(Materials provided Opens)

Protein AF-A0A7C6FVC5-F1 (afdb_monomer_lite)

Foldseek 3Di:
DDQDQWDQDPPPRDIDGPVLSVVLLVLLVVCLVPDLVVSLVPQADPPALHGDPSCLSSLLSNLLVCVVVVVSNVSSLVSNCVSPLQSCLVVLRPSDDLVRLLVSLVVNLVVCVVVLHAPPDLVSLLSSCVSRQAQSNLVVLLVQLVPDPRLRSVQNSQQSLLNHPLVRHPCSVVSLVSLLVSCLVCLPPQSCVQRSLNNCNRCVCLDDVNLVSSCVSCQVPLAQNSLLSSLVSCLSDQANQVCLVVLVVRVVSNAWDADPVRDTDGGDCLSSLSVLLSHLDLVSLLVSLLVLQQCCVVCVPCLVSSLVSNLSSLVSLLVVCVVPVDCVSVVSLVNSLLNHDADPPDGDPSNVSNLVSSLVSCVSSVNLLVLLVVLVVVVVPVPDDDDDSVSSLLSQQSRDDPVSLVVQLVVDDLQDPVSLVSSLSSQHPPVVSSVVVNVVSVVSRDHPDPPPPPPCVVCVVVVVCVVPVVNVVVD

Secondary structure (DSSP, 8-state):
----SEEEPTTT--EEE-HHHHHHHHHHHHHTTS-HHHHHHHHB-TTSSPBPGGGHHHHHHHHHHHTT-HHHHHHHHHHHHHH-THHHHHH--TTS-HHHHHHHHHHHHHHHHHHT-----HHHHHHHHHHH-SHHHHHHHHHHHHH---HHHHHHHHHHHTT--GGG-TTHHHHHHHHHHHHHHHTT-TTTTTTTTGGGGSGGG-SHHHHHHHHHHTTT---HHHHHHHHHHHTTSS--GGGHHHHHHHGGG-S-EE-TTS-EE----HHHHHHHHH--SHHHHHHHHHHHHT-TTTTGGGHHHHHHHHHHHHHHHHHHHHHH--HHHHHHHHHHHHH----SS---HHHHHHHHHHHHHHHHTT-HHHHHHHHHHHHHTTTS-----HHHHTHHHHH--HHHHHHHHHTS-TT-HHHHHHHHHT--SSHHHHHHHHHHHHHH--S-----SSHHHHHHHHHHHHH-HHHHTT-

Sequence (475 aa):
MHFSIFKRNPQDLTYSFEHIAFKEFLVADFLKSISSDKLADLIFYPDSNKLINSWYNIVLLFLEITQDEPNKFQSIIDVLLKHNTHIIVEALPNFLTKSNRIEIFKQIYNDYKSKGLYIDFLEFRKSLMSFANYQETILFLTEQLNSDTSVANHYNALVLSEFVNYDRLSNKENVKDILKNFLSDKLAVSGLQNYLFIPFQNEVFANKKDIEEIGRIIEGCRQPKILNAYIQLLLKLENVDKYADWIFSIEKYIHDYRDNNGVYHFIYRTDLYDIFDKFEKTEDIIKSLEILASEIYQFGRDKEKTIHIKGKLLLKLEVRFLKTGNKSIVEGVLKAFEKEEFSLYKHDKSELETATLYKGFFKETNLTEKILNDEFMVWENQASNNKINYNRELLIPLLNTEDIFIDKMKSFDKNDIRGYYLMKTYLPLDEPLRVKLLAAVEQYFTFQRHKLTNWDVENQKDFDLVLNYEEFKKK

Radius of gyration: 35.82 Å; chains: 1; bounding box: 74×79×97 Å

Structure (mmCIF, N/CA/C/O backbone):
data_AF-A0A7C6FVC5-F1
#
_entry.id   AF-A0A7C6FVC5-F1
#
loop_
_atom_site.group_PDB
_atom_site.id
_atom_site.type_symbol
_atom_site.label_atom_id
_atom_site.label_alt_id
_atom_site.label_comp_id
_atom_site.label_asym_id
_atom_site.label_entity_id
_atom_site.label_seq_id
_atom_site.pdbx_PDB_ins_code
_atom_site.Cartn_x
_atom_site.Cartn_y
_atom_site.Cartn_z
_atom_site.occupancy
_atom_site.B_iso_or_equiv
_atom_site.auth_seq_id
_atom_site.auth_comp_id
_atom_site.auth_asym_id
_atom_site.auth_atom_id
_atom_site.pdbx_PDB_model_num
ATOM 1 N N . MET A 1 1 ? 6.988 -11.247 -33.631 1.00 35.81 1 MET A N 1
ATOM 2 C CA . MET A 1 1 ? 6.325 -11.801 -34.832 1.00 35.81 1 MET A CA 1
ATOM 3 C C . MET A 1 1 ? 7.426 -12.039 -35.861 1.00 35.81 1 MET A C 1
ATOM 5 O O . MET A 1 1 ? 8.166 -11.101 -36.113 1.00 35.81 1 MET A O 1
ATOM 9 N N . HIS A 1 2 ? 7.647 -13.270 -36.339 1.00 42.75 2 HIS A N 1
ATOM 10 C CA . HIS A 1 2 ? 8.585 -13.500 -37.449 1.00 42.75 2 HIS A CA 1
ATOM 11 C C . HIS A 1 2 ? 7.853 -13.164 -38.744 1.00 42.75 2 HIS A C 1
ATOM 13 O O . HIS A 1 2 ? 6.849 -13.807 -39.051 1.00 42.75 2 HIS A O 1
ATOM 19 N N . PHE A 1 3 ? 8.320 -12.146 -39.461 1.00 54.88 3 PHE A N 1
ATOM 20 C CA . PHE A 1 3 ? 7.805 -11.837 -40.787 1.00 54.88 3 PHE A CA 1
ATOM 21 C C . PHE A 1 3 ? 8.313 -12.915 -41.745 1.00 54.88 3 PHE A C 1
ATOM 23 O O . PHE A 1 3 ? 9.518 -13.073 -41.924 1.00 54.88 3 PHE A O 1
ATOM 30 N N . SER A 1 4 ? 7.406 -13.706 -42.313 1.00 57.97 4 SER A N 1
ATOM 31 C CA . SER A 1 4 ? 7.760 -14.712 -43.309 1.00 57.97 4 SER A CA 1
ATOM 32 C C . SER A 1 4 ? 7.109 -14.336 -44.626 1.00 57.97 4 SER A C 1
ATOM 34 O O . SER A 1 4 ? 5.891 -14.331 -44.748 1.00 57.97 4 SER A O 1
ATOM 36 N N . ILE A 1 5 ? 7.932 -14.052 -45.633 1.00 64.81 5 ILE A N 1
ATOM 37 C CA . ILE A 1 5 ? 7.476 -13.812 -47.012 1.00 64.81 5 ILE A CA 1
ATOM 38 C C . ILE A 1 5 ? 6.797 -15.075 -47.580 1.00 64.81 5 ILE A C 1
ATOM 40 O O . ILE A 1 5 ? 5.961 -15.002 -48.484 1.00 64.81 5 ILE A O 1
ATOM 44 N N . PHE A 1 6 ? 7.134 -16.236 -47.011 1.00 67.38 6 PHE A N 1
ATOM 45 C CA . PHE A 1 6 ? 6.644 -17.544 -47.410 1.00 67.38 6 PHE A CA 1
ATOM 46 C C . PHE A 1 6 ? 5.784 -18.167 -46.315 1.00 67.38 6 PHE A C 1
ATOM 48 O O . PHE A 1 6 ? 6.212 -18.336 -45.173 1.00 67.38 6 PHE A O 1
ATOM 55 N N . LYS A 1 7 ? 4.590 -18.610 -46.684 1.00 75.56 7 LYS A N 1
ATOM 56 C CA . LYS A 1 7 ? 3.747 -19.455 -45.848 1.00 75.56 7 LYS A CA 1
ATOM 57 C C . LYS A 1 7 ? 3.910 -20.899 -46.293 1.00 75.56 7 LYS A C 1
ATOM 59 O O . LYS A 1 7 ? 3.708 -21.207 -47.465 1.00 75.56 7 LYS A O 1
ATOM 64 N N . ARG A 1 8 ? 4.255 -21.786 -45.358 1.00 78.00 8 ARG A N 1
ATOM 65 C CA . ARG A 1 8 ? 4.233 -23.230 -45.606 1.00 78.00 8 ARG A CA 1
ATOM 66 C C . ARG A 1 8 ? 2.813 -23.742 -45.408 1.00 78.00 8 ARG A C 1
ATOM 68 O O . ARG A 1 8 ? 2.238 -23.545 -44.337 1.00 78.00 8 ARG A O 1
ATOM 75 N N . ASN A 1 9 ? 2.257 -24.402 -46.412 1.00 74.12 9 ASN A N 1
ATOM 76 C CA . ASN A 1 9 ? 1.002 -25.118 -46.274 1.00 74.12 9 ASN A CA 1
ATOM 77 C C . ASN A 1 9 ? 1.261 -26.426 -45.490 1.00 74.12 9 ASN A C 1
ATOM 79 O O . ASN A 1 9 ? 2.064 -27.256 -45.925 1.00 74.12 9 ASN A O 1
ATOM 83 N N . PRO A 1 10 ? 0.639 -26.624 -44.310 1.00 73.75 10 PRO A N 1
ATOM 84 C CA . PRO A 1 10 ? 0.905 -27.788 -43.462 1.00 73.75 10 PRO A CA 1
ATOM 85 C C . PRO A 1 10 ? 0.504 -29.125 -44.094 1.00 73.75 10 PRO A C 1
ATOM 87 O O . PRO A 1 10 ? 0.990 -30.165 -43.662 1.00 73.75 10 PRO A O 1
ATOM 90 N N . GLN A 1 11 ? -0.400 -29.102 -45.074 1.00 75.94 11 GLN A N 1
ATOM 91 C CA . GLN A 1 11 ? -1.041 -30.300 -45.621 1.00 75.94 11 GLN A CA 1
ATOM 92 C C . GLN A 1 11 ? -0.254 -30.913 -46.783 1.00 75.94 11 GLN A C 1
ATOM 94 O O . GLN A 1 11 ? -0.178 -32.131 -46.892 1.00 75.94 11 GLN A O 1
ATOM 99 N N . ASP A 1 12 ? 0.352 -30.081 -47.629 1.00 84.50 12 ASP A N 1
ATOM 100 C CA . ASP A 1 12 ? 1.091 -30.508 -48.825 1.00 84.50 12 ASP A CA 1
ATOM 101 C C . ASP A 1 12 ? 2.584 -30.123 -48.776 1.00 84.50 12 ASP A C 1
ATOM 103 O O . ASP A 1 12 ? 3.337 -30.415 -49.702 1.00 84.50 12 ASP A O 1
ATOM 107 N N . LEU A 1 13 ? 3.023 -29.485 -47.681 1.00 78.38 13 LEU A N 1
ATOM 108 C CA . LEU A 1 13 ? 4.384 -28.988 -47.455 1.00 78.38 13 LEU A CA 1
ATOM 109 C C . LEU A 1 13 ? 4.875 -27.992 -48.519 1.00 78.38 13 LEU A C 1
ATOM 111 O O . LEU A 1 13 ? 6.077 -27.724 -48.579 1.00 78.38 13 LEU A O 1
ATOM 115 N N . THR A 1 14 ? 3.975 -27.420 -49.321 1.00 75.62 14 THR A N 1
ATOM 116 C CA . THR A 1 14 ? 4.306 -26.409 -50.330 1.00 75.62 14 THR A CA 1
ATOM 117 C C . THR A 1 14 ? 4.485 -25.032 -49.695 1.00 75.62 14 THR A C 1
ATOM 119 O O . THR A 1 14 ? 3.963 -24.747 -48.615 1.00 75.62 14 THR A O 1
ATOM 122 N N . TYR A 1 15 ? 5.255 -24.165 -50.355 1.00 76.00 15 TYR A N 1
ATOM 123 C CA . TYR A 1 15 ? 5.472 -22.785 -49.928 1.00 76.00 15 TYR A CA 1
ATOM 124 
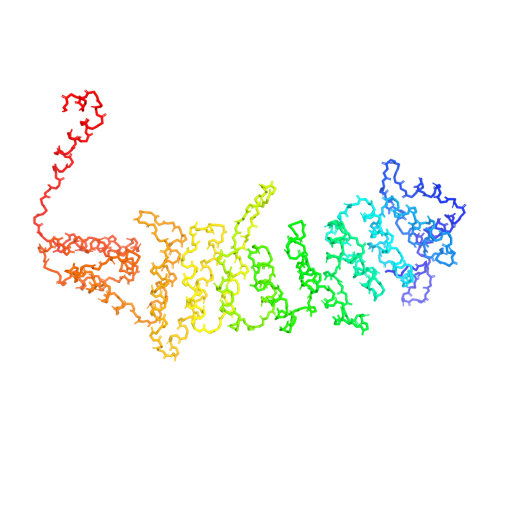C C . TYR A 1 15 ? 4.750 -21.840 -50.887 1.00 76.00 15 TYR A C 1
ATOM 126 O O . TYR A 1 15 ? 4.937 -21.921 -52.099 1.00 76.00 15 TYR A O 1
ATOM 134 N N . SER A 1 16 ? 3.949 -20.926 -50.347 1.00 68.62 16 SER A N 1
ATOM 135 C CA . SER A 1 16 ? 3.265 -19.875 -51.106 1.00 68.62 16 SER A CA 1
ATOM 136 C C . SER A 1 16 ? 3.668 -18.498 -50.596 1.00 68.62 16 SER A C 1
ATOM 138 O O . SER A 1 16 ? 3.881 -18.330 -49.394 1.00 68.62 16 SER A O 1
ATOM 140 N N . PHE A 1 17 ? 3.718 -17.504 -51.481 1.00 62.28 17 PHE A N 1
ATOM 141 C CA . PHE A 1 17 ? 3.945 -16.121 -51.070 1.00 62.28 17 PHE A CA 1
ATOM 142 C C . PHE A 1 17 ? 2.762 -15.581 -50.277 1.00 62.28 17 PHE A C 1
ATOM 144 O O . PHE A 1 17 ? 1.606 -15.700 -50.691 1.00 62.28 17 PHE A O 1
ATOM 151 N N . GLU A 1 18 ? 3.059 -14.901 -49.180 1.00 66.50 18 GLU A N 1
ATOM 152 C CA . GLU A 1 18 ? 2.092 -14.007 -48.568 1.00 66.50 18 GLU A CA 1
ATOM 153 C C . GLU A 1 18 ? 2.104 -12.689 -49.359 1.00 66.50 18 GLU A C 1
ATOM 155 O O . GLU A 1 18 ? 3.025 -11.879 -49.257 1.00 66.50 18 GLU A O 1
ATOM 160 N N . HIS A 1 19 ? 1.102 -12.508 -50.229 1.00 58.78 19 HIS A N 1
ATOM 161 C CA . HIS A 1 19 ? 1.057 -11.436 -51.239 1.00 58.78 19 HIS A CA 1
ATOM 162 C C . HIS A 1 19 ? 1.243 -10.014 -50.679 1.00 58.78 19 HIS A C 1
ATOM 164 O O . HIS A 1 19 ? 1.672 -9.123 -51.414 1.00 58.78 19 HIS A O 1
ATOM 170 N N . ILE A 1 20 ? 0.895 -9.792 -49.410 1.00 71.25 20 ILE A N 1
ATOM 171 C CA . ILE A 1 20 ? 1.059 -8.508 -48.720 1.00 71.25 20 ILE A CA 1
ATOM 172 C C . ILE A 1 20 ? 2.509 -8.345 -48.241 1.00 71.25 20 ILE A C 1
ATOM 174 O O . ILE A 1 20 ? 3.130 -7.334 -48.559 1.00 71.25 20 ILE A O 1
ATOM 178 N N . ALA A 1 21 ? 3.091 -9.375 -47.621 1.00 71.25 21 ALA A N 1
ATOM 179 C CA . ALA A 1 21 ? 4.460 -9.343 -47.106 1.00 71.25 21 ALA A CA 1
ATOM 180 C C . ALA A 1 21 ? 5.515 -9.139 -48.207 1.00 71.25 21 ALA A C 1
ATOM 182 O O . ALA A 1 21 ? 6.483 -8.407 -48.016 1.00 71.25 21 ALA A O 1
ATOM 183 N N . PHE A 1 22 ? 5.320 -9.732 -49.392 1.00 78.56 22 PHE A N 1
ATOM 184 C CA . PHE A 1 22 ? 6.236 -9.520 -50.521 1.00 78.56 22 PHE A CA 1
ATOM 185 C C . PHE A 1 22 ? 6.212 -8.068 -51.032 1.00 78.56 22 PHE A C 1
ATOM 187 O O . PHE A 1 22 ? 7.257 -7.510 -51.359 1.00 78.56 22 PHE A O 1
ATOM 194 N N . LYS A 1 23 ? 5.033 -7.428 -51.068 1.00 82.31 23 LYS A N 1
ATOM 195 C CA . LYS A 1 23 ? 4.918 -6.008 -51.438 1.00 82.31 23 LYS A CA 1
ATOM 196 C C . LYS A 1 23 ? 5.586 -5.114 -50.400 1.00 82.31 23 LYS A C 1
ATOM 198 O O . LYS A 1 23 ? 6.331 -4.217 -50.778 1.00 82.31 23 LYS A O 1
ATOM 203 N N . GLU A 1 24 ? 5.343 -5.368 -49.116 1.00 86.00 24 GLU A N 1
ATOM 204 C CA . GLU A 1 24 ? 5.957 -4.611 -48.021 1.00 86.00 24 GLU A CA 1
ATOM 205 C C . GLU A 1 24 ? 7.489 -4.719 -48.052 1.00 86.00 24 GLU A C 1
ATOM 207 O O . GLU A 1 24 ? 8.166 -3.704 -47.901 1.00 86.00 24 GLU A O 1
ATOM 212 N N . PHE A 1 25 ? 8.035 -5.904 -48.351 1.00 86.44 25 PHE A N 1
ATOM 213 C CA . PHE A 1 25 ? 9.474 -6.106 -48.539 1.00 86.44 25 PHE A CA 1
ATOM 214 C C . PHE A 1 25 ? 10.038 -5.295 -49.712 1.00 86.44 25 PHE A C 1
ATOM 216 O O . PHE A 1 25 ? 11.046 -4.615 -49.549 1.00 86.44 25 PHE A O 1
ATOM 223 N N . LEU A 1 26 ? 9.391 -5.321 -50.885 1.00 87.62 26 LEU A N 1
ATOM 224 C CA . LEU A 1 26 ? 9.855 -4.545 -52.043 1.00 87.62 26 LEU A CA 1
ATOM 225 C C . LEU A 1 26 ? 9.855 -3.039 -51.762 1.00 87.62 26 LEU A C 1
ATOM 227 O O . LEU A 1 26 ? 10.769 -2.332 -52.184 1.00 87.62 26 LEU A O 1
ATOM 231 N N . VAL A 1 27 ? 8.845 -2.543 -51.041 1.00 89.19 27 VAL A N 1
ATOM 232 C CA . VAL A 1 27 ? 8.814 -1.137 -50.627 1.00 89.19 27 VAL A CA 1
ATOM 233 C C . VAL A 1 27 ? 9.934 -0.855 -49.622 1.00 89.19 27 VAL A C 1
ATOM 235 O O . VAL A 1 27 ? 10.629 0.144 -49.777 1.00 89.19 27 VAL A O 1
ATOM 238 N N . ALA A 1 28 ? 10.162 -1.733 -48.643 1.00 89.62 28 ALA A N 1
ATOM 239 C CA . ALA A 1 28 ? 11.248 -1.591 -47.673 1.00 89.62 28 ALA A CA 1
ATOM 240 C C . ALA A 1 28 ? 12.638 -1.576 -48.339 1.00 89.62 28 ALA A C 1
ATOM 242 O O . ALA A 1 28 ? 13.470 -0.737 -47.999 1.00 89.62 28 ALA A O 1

(Materials provided Closes)

- [What you are asked to do] Using the entries shown above, reproduce verbatim the lines from the line bearing "ATOM 1 N N ." to the line bearing "ATOM 32 C C", inclusive.

- [Expected answer]
ATOM 1 N N . MET A 1 1 ? 6.988 -11.247 -33.631 1.00 35.81 1 MET A N 1
ATOM 2 C CA . MET A 1 1 ? 6.325 -11.801 -34.832 1.00 35.81 1 MET A CA 1
ATOM 3 C C . MET A 1 1 ? 7.426 -12.039 -35.861 1.00 35.81 1 MET A C 1
ATOM 5 O O . MET A 1 1 ? 8.166 -11.101 -36.113 1.00 35.81 1 MET A O 1
ATOM 9 N N . HIS A 1 2 ? 7.647 -13.270 -36.339 1.00 42.75 2 HIS A N 1
ATOM 10 C CA . HIS A 1 2 ? 8.585 -13.500 -37.449 1.00 42.75 2 HIS A CA 1
ATOM 11 C C . HIS A 1 2 ? 7.853 -13.164 -38.744 1.00 42.75 2 HIS A C 1
ATOM 13 O O . HIS A 1 2 ? 6.849 -13.807 -39.051 1.00 42.75 2 HIS A O 1
ATOM 19 N N . PHE A 1 3 ? 8.320 -12.146 -39.461 1.00 54.88 3 PHE A N 1
ATOM 20 C CA . PHE A 1 3 ? 7.805 -11.837 -40.787 1.00 54.88 3 PHE A CA 1
ATOM 21 C C . PHE A 1 3 ? 8.313 -12.915 -41.745 1.00 54.88 3 PHE A C 1
ATOM 23 O O . PHE A 1 3 ? 9.518 -13.073 -41.924 1.00 54.88 3 PHE A O 1
ATOM 30 N N . SER A 1 4 ? 7.406 -13.706 -42.313 1.00 57.97 4 SER A N 1
ATOM 31 C CA . SER A 1 4 ? 7.760 -14.712 -43.309 1.00 57.97 4 SER A CA 1
ATOM 32 C C . SER A 1 4 ? 7.109 -14.336 -44.626 1.00 57.97 4 SER A C 1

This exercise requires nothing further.